The Hewitt Review comes after an inquiry by the Health and Social Care Committee recently found “genuine enthusiasm” for the potential of Integrated Care Systems to deliver on challenges facing the health and care sectors, but warned of a “serious lack of clarity” in some areas.

The MPs on the committee called on the Government and NHS England to address key concerns if an “opportunity to deliver real change is to be realised”, highlighting the risk that acute short-term pressures could be given priority over longer term ambitions such as preventing ill-health.

The Health and Social Care Committee’s report said it was “vital that the Government and NHS England should not dictate how ICSs deliver local outcomes”.  

A Department of Health and Social Care spokesperson said: “Integrated care systems are an important part of the government’s plan to deliver more joined-up and effective health and care services, and to cut waiting times for patients, one of the Prime Minister’s key priorities for 2023.”

Patricia Hewitt, said: “Integrated care systems represent the best opportunity in a generation for the urgently needed transformation that we need in our health and care system. Everyone wants them to succeed.

“To fulfil their potential, however, we need not only to back our new structures, but also to change our culture. Everyone needs to change, and everyone needs to play their part.

“My recommendations are intended to help the health and care system make those changes - and I hope that ministers, NHS England and others will feel able to take them forward.”

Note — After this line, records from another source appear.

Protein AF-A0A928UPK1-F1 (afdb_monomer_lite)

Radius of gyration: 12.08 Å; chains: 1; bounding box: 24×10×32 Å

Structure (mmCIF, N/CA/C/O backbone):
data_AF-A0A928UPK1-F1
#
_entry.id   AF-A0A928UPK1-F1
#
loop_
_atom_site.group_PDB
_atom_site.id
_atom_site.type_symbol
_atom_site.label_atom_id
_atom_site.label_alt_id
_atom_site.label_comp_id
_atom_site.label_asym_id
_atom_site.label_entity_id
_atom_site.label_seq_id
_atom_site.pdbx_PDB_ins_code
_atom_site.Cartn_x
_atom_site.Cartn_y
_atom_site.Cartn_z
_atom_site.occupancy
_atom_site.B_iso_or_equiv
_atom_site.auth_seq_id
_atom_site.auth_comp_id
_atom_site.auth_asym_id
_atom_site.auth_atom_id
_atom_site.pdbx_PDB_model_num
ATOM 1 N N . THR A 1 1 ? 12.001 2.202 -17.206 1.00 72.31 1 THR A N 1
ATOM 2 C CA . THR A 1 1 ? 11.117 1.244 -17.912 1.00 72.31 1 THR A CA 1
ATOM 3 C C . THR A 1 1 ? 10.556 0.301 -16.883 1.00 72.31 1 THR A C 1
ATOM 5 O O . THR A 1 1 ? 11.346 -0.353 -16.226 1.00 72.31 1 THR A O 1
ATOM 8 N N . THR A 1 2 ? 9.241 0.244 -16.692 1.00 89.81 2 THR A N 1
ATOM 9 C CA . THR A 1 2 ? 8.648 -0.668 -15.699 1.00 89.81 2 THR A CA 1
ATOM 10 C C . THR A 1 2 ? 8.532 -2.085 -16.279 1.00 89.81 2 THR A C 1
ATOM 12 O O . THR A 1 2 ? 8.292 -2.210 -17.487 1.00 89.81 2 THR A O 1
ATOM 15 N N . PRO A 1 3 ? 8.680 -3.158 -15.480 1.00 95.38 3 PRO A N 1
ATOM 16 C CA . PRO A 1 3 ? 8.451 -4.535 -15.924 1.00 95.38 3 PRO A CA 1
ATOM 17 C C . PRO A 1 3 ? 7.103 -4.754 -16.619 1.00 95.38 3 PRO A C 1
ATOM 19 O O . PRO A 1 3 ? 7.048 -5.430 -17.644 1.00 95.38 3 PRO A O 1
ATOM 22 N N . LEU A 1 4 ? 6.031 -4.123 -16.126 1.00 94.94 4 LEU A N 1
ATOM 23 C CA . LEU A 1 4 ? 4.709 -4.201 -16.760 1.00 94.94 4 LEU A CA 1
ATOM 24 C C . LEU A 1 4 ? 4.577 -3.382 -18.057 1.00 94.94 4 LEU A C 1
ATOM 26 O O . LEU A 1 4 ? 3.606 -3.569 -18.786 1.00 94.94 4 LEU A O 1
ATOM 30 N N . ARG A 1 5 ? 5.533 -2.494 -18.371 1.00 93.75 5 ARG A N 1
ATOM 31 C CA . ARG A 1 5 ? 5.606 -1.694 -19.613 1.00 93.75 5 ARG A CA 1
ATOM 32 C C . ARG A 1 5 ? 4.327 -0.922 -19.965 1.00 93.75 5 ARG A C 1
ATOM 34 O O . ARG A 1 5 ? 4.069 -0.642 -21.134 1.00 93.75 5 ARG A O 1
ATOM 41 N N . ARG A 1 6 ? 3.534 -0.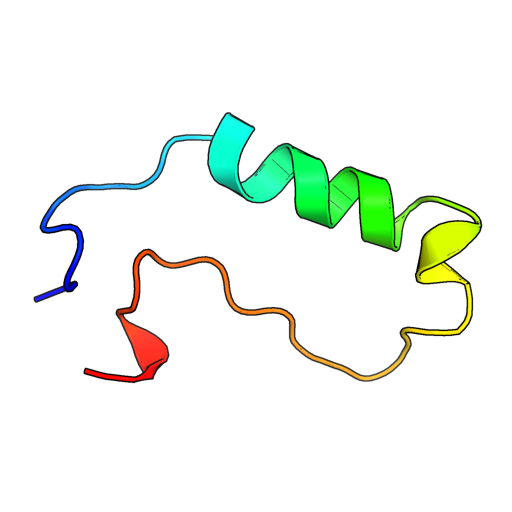553 -18.961 1.00 95.31 6 ARG A N 1
ATOM 42 C CA . ARG A 1 6 ? 2.314 0.247 -19.107 1.00 95.31 6 ARG A CA 1
ATOM 43 C C . ARG A 1 6 ? 2.043 1.061 -17.849 1.00 95.31 6 ARG A C 1
ATOM 45 O O . ARG A 1 6 ? 2.593 0.767 -16.789 1.00 95.31 6 ARG A O 1
ATOM 52 N N . ILE A 1 7 ? 1.157 2.044 -17.976 1.00 94.44 7 ILE A N 1
ATOM 53 C CA . ILE A 1 7 ? 0.593 2.768 -16.836 1.00 94.44 7 ILE A CA 1
ATOM 54 C C . ILE A 1 7 ? -0.405 1.865 -16.096 1.00 94.44 7 ILE A C 1
ATOM 56 O O . ILE A 1 7 ? -1.174 1.117 -16.717 1.00 94.44 7 ILE A O 1
ATOM 60 N N . GLY A 1 8 ? -0.353 1.919 -14.765 1.00 94.31 8 GLY A N 1
ATOM 61 C CA . GLY A 1 8 ? -1.306 1.247 -13.886 1.00 94.31 8 GLY A CA 1
ATOM 62 C C . GLY A 1 8 ? -2.699 1.873 -13.968 1.00 94.31 8 GLY A C 1
ATOM 63 O O . GLY A 1 8 ? -2.844 3.057 -14.265 1.00 94.31 8 GLY A O 1
ATOM 64 N N . GLN A 1 9 ? -3.725 1.073 -13.718 1.00 97.19 9 GLN A N 1
ATOM 65 C CA . GLN A 1 9 ? -5.111 1.517 -13.614 1.00 97.19 9 GLN A CA 1
ATOM 66 C C . GLN A 1 9 ? -5.486 1.767 -12.145 1.00 97.19 9 GLN A C 1
ATOM 68 O O . GLN A 1 9 ? -4.919 1.121 -11.261 1.00 97.19 9 GLN A O 1
ATOM 73 N N . PRO A 1 10 ? -6.449 2.664 -11.854 1.00 96.56 10 PRO A N 1
ATOM 74 C CA . PRO A 1 10 ? -6.862 2.970 -10.480 1.00 96.56 10 PRO A CA 1
ATOM 75 C C . PRO A 1 10 ? -7.247 1.737 -9.647 1.00 96.56 10 PRO A C 1
ATOM 77 O O . PRO A 1 10 ? -6.905 1.648 -8.469 1.00 96.56 10 PRO A O 1
ATOM 80 N N . ASP A 1 11 ? -7.888 0.748 -10.267 1.00 97.12 11 ASP A N 1
ATOM 81 C CA . ASP A 1 11 ? -8.328 -0.469 -9.578 1.00 97.12 11 ASP A CA 1
ATOM 82 C C . ASP A 1 11 ? -7.157 -1.331 -9.076 1.00 97.12 11 ASP A C 1
ATOM 84 O O . ASP A 1 11 ? -7.304 -2.086 -8.115 1.00 97.12 11 ASP A O 1
ATOM 88 N N . GLU A 1 12 ? -5.967 -1.186 -9.670 1.00 95.94 12 GLU A N 1
ATOM 89 C CA . GLU A 1 12 ? -4.777 -1.952 -9.287 1.00 95.94 12 GLU A CA 1
ATOM 90 C C . GLU A 1 12 ? -4.178 -1.483 -7.947 1.00 95.94 12 GLU A C 1
ATOM 92 O O . GLU A 1 12 ? -3.531 -2.274 -7.266 1.00 95.94 12 GLU A O 1
ATOM 97 N N . ILE A 1 13 ? -4.429 -0.234 -7.524 1.00 96.81 13 ILE A N 1
ATOM 98 C CA . ILE A 1 13 ? -4.070 0.268 -6.182 1.00 96.81 13 ILE A CA 1
ATOM 99 C C . ILE A 1 13 ? -5.243 0.197 -5.193 1.00 96.81 13 ILE A C 1
ATOM 101 O O . ILE A 1 13 ? -5.026 0.126 -3.980 1.00 96.81 13 ILE A O 1
ATOM 105 N N . ALA A 1 14 ? -6.487 0.171 -5.684 1.00 97.88 14 ALA A N 1
ATOM 106 C CA . ALA A 1 14 ? -7.689 0.220 -4.853 1.00 97.88 14 ALA A CA 1
ATOM 107 C C . ALA A 1 14 ? -7.725 -0.887 -3.785 1.00 97.88 14 ALA A C 1
ATOM 109 O O . ALA A 1 14 ? -8.026 -0.610 -2.626 1.00 97.88 14 ALA A O 1
ATOM 110 N N . GLY A 1 15 ? -7.348 -2.120 -4.137 1.00 96.88 15 GLY A N 1
ATOM 111 C CA . GLY A 1 15 ? -7.324 -3.238 -3.187 1.00 96.88 15 GLY A CA 1
ATOM 112 C C . GLY A 1 15 ? -6.377 -3.012 -2.005 1.00 96.88 15 GLY A C 1
ATOM 113 O O . GLY A 1 15 ? -6.714 -3.332 -0.867 1.00 96.88 15 GLY A O 1
ATOM 114 N N . ALA A 1 16 ? -5.219 -2.399 -2.246 1.00 97.50 16 ALA A N 1
ATOM 115 C CA . ALA A 1 16 ? -4.276 -2.068 -1.185 1.00 97.50 16 ALA A CA 1
ATOM 116 C C . ALA A 1 16 ? -4.759 -0.915 -0.305 1.00 97.50 16 ALA A C 1
ATOM 118 O O . ALA A 1 16 ? -4.580 -0.961 0.910 1.00 97.50 16 ALA A O 1
ATOM 119 N N . ALA A 1 17 ? -5.416 0.085 -0.897 1.00 97.62 17 ALA A N 1
ATOM 120 C CA . ALA A 1 17 ? -6.066 1.142 -0.131 1.00 97.62 17 ALA A CA 1
ATOM 121 C C . ALA A 1 17 ? -7.163 0.567 0.781 1.00 97.62 17 ALA A C 1
ATOM 123 O O . ALA A 1 17 ? -7.215 0.903 1.962 1.00 97.62 17 ALA A O 1
ATOM 124 N N . VAL A 1 18 ? -7.986 -0.354 0.266 1.00 98.00 18 VAL A N 1
ATOM 125 C CA . VAL A 1 18 ? -9.005 -1.062 1.056 1.00 98.00 18 VAL A CA 1
ATOM 126 C C . VAL A 1 18 ? -8.364 -1.893 2.165 1.00 98.00 18 VAL A C 1
ATOM 128 O O . VAL A 1 18 ? -8.816 -1.814 3.301 1.00 98.00 18 VAL A O 1
ATOM 131 N N . PHE A 1 19 ? -7.298 -2.645 1.874 1.00 97.88 19 PHE A N 1
ATOM 132 C CA . PHE A 1 19 ? -6.564 -3.403 2.890 1.00 97.88 19 PHE A CA 1
ATOM 133 C C . PHE A 1 19 ? -6.088 -2.496 4.032 1.00 97.88 19 PHE A C 1
ATOM 135 O O . PHE A 1 19 ? -6.412 -2.769 5.187 1.00 97.88 19 PHE A O 1
ATOM 142 N N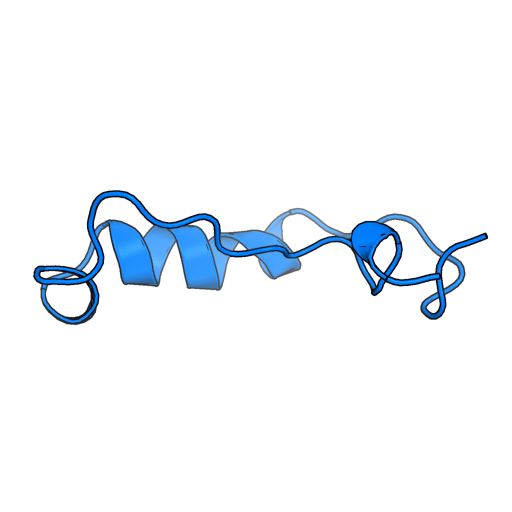 . LEU A 1 20 ? -5.399 -1.396 3.709 1.00 97.50 20 LEU A N 1
ATOM 143 C CA . LEU A 1 20 ? -4.882 -0.444 4.698 1.00 97.50 20 LEU A CA 1
ATOM 144 C C . LEU A 1 20 ? -5.994 0.252 5.497 1.00 97.50 20 LEU A C 1
ATOM 146 O O . LEU A 1 20 ? -5.783 0.590 6.657 1.00 97.50 20 LEU A O 1
ATOM 150 N N . ALA A 1 21 ? -7.167 0.459 4.897 1.00 97.62 21 ALA A N 1
ATOM 151 C CA . ALA A 1 21 ? -8.324 1.053 5.565 1.00 97.62 21 A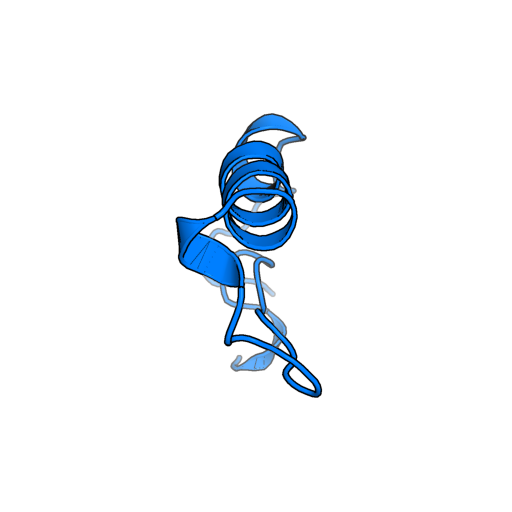LA A CA 1
ATOM 152 C C . ALA A 1 21 ? -9.168 0.040 6.363 1.00 97.62 21 ALA A C 1
ATOM 154 O O . ALA A 1 21 ? -10.075 0.438 7.091 1.00 97.62 21 ALA A O 1
ATOM 155 N N . SER A 1 22 ? -8.916 -1.260 6.202 1.00 98.44 22 SER A N 1
ATOM 156 C CA . SER A 1 22 ? -9.680 -2.333 6.841 1.00 98.44 22 SER A CA 1
ATOM 157 C C . SER A 1 22 ? -9.034 -2.825 8.138 1.00 98.44 22 SER A C 1
ATOM 159 O O . SER A 1 22 ? -7.846 -2.617 8.376 1.00 98.44 22 SER A O 1
ATOM 161 N N . GLU A 1 23 ? -9.785 -3.604 8.922 1.00 98.31 23 GLU A N 1
ATOM 162 C CA . GLU A 1 23 ? -9.267 -4.320 10.101 1.00 98.31 23 GLU A CA 1
ATOM 163 C C . GLU A 1 23 ? -8.076 -5.238 9.773 1.00 98.31 23 GLU A C 1
ATOM 165 O O . GLU A 1 23 ? -7.188 -5.430 10.601 1.00 98.31 23 GLU A O 1
ATOM 170 N N . ALA A 1 24 ? -7.999 -5.771 8.547 1.00 98.12 24 ALA A N 1
ATOM 171 C CA . ALA A 1 24 ? -6.865 -6.597 8.129 1.00 98.12 24 ALA A CA 1
ATOM 172 C C . ALA A 1 24 ? -5.544 -5.805 8.102 1.00 98.12 24 ALA A C 1
ATOM 174 O O . ALA A 1 24 ? -4.472 -6.381 8.289 1.00 98.12 24 ALA A O 1
ATOM 175 N N . GLY A 1 25 ? -5.620 -4.487 7.898 1.00 98.00 25 GLY A N 1
ATOM 176 C CA . GLY A 1 25 ? -4.485 -3.573 7.911 1.00 98.00 25 GLY A CA 1
ATOM 177 C C . GLY A 1 25 ? -4.144 -3.008 9.292 1.00 98.00 25 GLY A C 1
ATOM 178 O O . GLY A 1 25 ? -3.161 -2.280 9.394 1.00 98.00 25 GLY A O 1
ATOM 179 N N . ALA A 1 26 ? -4.884 -3.344 10.359 1.00 97.94 26 ALA A N 1
ATOM 180 C CA . ALA A 1 26 ? -4.819 -2.645 11.651 1.00 97.94 26 ALA A CA 1
ATOM 181 C C . ALA A 1 26 ? -3.417 -2.587 12.293 1.00 97.94 26 ALA A C 1
ATOM 183 O O . ALA A 1 26 ? -3.109 -1.654 13.034 1.00 97.94 26 ALA A O 1
ATOM 184 N N . TYR A 1 27 ? -2.548 -3.558 11.994 1.00 97.81 27 TYR A N 1
ATOM 185 C CA . TYR A 1 27 ? -1.167 -3.593 12.493 1.00 97.81 27 TYR A CA 1
ATOM 186 C C . TYR A 1 27 ? -0.101 -3.268 11.431 1.00 97.81 27 TYR 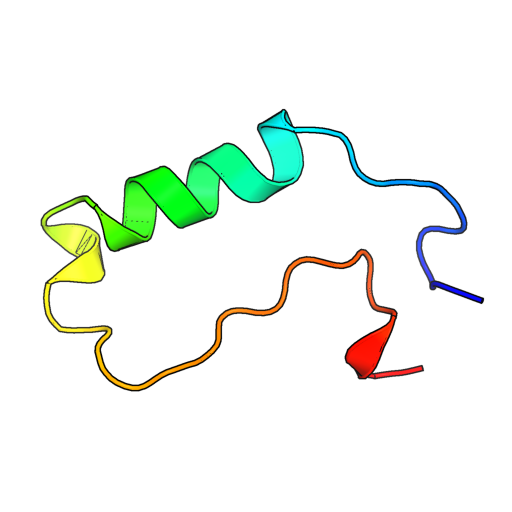A C 1
ATOM 188 O O . TYR A 1 27 ? 1.094 -3.342 11.704 1.00 97.81 27 TYR A O 1
ATOM 196 N N . THR A 1 28 ? -0.511 -2.881 10.221 1.00 97.44 28 THR A N 1
ATOM 197 C CA . THR A 1 28 ? 0.390 -2.486 9.126 1.00 97.44 28 THR A CA 1
ATOM 198 C C . THR A 1 28 ? 0.570 -0.969 9.137 1.00 97.44 28 THR A C 1
ATOM 200 O O . THR A 1 28 ? 0.023 -0.248 8.307 1.00 97.44 28 THR A O 1
ATOM 203 N N . ASN A 1 29 ? 1.322 -0.468 10.117 1.00 96.38 29 ASN A N 1
ATOM 204 C CA . ASN A 1 29 ? 1.643 0.954 10.250 1.00 96.38 29 ASN A CA 1
ATOM 205 C C . ASN A 1 29 ? 3.129 1.226 9.968 1.00 96.38 29 ASN A C 1
ATOM 207 O O . ASN A 1 29 ? 3.964 0.327 10.028 1.00 96.38 29 ASN A O 1
ATOM 211 N N . GLY A 1 30 ? 3.451 2.475 9.612 1.00 97.00 30 GLY A N 1
ATOM 212 C CA . GLY A 1 30 ? 4.834 2.918 9.394 1.00 97.00 30 GLY A CA 1
ATOM 213 C C . GLY A 1 30 ? 5.543 2.296 8.186 1.00 97.00 30 GLY A C 1
ATOM 214 O O . GLY A 1 30 ? 6.755 2.453 8.068 1.00 97.00 30 GLY A O 1
ATOM 215 N N . GLN A 1 31 ? 4.817 1.609 7.300 1.00 96.56 31 GLN A N 1
ATOM 216 C CA . GLN A 1 31 ? 5.396 0.880 6.176 1.00 96.56 31 GLN A CA 1
ATOM 217 C C . GLN A 1 31 ? 4.911 1.401 4.820 1.00 96.56 31 GLN A C 1
ATOM 219 O O . GLN A 1 31 ? 3.776 1.854 4.680 1.00 96.56 31 GLN A O 1
ATOM 224 N N . GLN A 1 32 ? 5.769 1.294 3.805 1.00 95.38 32 GLN A N 1
ATOM 225 C CA . GLN A 1 32 ? 5.415 1.543 2.410 1.00 95.38 32 GLN A CA 1
ATOM 226 C C . GLN A 1 32 ? 5.008 0.244 1.705 1.00 95.38 32 GLN A C 1
ATOM 228 O O . GLN A 1 32 ? 5.746 -0.741 1.721 1.00 95.38 32 GLN A O 1
ATOM 233 N N . LEU A 1 33 ? 3.854 0.266 1.035 1.00 95.81 33 LEU A N 1
ATOM 234 C CA . LEU A 1 33 ? 3.406 -0.796 0.136 1.00 95.81 33 LEU A CA 1
ATOM 235 C C . LEU A 1 33 ? 3.500 -0.296 -1.311 1.00 95.81 33 LEU A C 1
ATOM 237 O O . LEU A 1 33 ? 2.747 0.587 -1.717 1.00 95.81 33 LEU A O 1
ATOM 241 N N . VAL A 1 34 ? 4.458 -0.827 -2.073 1.00 96.38 34 VAL A N 1
ATOM 242 C CA . VAL A 1 34 ? 4.771 -0.360 -3.434 1.00 96.38 34 VAL A CA 1
ATOM 243 C C . VAL A 1 34 ? 3.908 -1.078 -4.470 1.00 96.38 34 VAL A C 1
ATOM 245 O O . VAL A 1 34 ? 3.914 -2.306 -4.544 1.00 96.38 34 VAL A O 1
ATOM 248 N N . ILE A 1 35 ? 3.187 -0.303 -5.287 1.00 96.75 35 ILE A N 1
ATOM 249 C CA . ILE A 1 35 ? 2.279 -0.792 -6.337 1.00 96.75 35 ILE A CA 1
ATOM 250 C C . ILE A 1 35 ? 2.488 0.054 -7.594 1.00 96.75 35 ILE A C 1
ATOM 252 O O . ILE A 1 35 ? 1.770 1.014 -7.853 1.00 96.75 35 ILE A O 1
ATOM 256 N N . ASP A 1 36 ? 3.528 -0.268 -8.356 1.00 95.56 36 ASP A N 1
ATOM 257 C CA . ASP A 1 36 ? 3.999 0.565 -9.473 1.00 95.56 36 ASP A CA 1
ATOM 258 C C . ASP A 1 36 ? 4.364 -0.246 -10.729 1.00 95.56 36 ASP A C 1
ATOM 260 O O . ASP A 1 36 ? 5.067 0.225 -11.625 1.00 95.56 36 ASP A O 1
ATOM 264 N N . GLY A 1 37 ? 3.925 -1.504 -1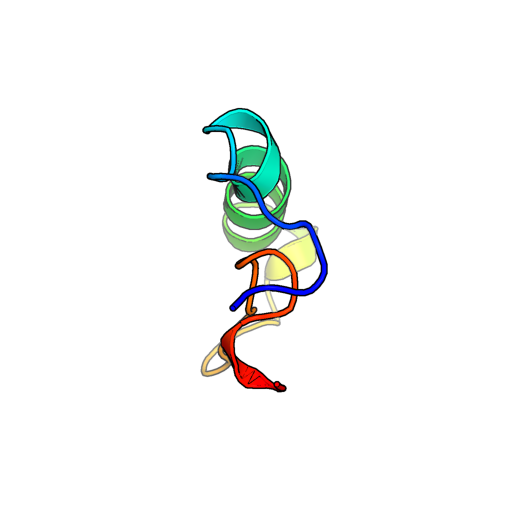0.791 1.00 95.56 37 GLY A N 1
ATOM 265 C CA . GLY A 1 37 ? 4.267 -2.402 -11.889 1.00 95.56 37 GLY A CA 1
ATOM 266 C C . GLY A 1 37 ? 5.750 -2.778 -11.962 1.00 95.56 37 GLY A C 1
ATOM 267 O O . GLY A 1 37 ? 6.218 -3.153 -13.041 1.00 95.56 37 GLY A O 1
ATOM 268 N N . GLY A 1 38 ? 6.469 -2.681 -10.837 1.00 95.50 38 GLY A N 1
ATOM 269 C CA . GLY A 1 38 ? 7.862 -3.093 -10.662 1.00 95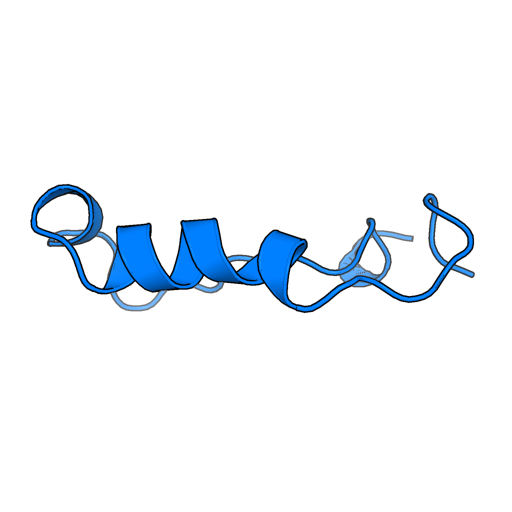.50 38 GLY A CA 1
ATOM 270 C C . GLY A 1 38 ? 8.885 -1.984 -10.921 1.00 95.50 38 GLY A C 1
ATOM 271 O O . GLY A 1 38 ? 10.066 -2.280 -11.094 1.00 95.50 38 GLY A O 1
ATOM 272 N N . GLN A 1 39 ? 8.449 -0.725 -10.986 1.00 95.62 39 GLN A N 1
ATOM 273 C CA . GLN A 1 39 ? 9.318 0.416 -11.283 1.00 95.62 39 GLN A CA 1
ATOM 274 C C . GLN A 1 39 ? 10.371 0.657 -10.201 1.00 95.62 39 GLN A C 1
ATOM 276 O O . GLN A 1 39 ? 11.511 0.960 -10.516 1.00 95.62 39 GLN A O 1
ATOM 281 N N . THR A 1 40 ? 10.009 0.526 -8.929 1.00 94.88 40 THR A N 1
ATOM 282 C CA . THR A 1 40 ? 10.902 0.861 -7.811 1.00 94.88 40 THR A CA 1
ATOM 283 C C . THR A 1 40 ? 12.122 -0.061 -7.741 1.00 94.88 40 THR A C 1
ATOM 285 O O . THR A 1 40 ? 13.154 0.321 -7.200 1.00 94.88 40 THR A O 1
ATOM 288 N N . ILE A 1 41 ? 12.017 -1.275 -8.283 1.00 93.69 41 ILE A N 1
ATOM 289 C CA . ILE A 1 41 ? 13.038 -2.324 -8.146 1.00 93.69 41 ILE A CA 1
ATOM 290 C C . ILE A 1 41 ? 13.875 -2.478 -9.433 1.00 93.69 41 ILE A C 1
ATOM 292 O O . ILE A 1 41 ? 14.865 -3.207 -9.426 1.00 93.69 41 ILE A O 1
ATOM 296 N N . THR A 1 42 ? 13.500 -1.803 -10.531 1.00 88.44 42 THR A N 1
ATOM 297 C CA . THR A 1 42 ? 14.117 -1.978 -11.863 1.00 88.44 42 THR A CA 1
ATOM 298 C C . THR A 1 42 ? 14.441 -0.652 -12.535 1.00 88.44 42 THR A C 1
ATOM 300 O O . THR A 1 42 ? 15.604 -0.487 -12.958 1.00 88.44 42 THR A O 1
#

Foldseek 3Di:
DAQVPDFDDPVQCVVVVCCCVDPVNVPVPPDDDDRGNHVVPD

Secondary structure (DSSP, 8-state):
--TT-SPPPHHHHHHHHHHHHSGGGTT--S-----STTTTT-

Sequence (42 aa):
TTPLRRIGQPDEIAGAAVFLASEAGAYTNGQQLVIDGGQTIT

pLDDT: mean 95.58, std 4.16, range [72.31, 98.44]

Chair of the Health and Social Care Committee Steve Brine MP said: “We were pleased that the Government commissioned the Hewitt Review, considering similar themes to our own inquiry, and welcome the spotlight that is being shone on ICSs at this early stage in their development. We hope to see this focus maintained and look forward to considering the Review’s findings.”

Commenting on the review, Sarah McClinton, President of the Association of Directors of Adult Social Services said: “The Hewitt review is spot on, the current sticking-plaster response to health and care crises isn’t working. We need to shift public funds into preventing ill-health on a big scale. That will mean people can get great quality care and support in their communities when they need it before their health deteriorates and they need expensive acute care.

“But you won’t be able to do that without a long-term, fully funded plan to fix adult social care. For decades Government’s have ducked that challenge, and the road has run out now. We need to fix adult social care to ensure our families and friends get the care and support they need in the future. As the Hewitt Review points out, that must include a national workforce strategy to sort the staffing crisis in social care, complementing the one the Government is developing for the NHS.

“And Patricia Hewitt’s prescription of fewer national targets is right. The new local health and care partnerships the Government have set up could transform care for people in their areas, but only if they’re given the freedom to respond to the needs and wishes of the people they serve. Social care, public health and the voluntary sector need to be equal partners at the heart of decision-making which needs to happen closer to communities. People need to be in control of their own care. What we need from the Government is the sustainable funding and backing to improve care and solve the current crises in the NHS and adult social care.”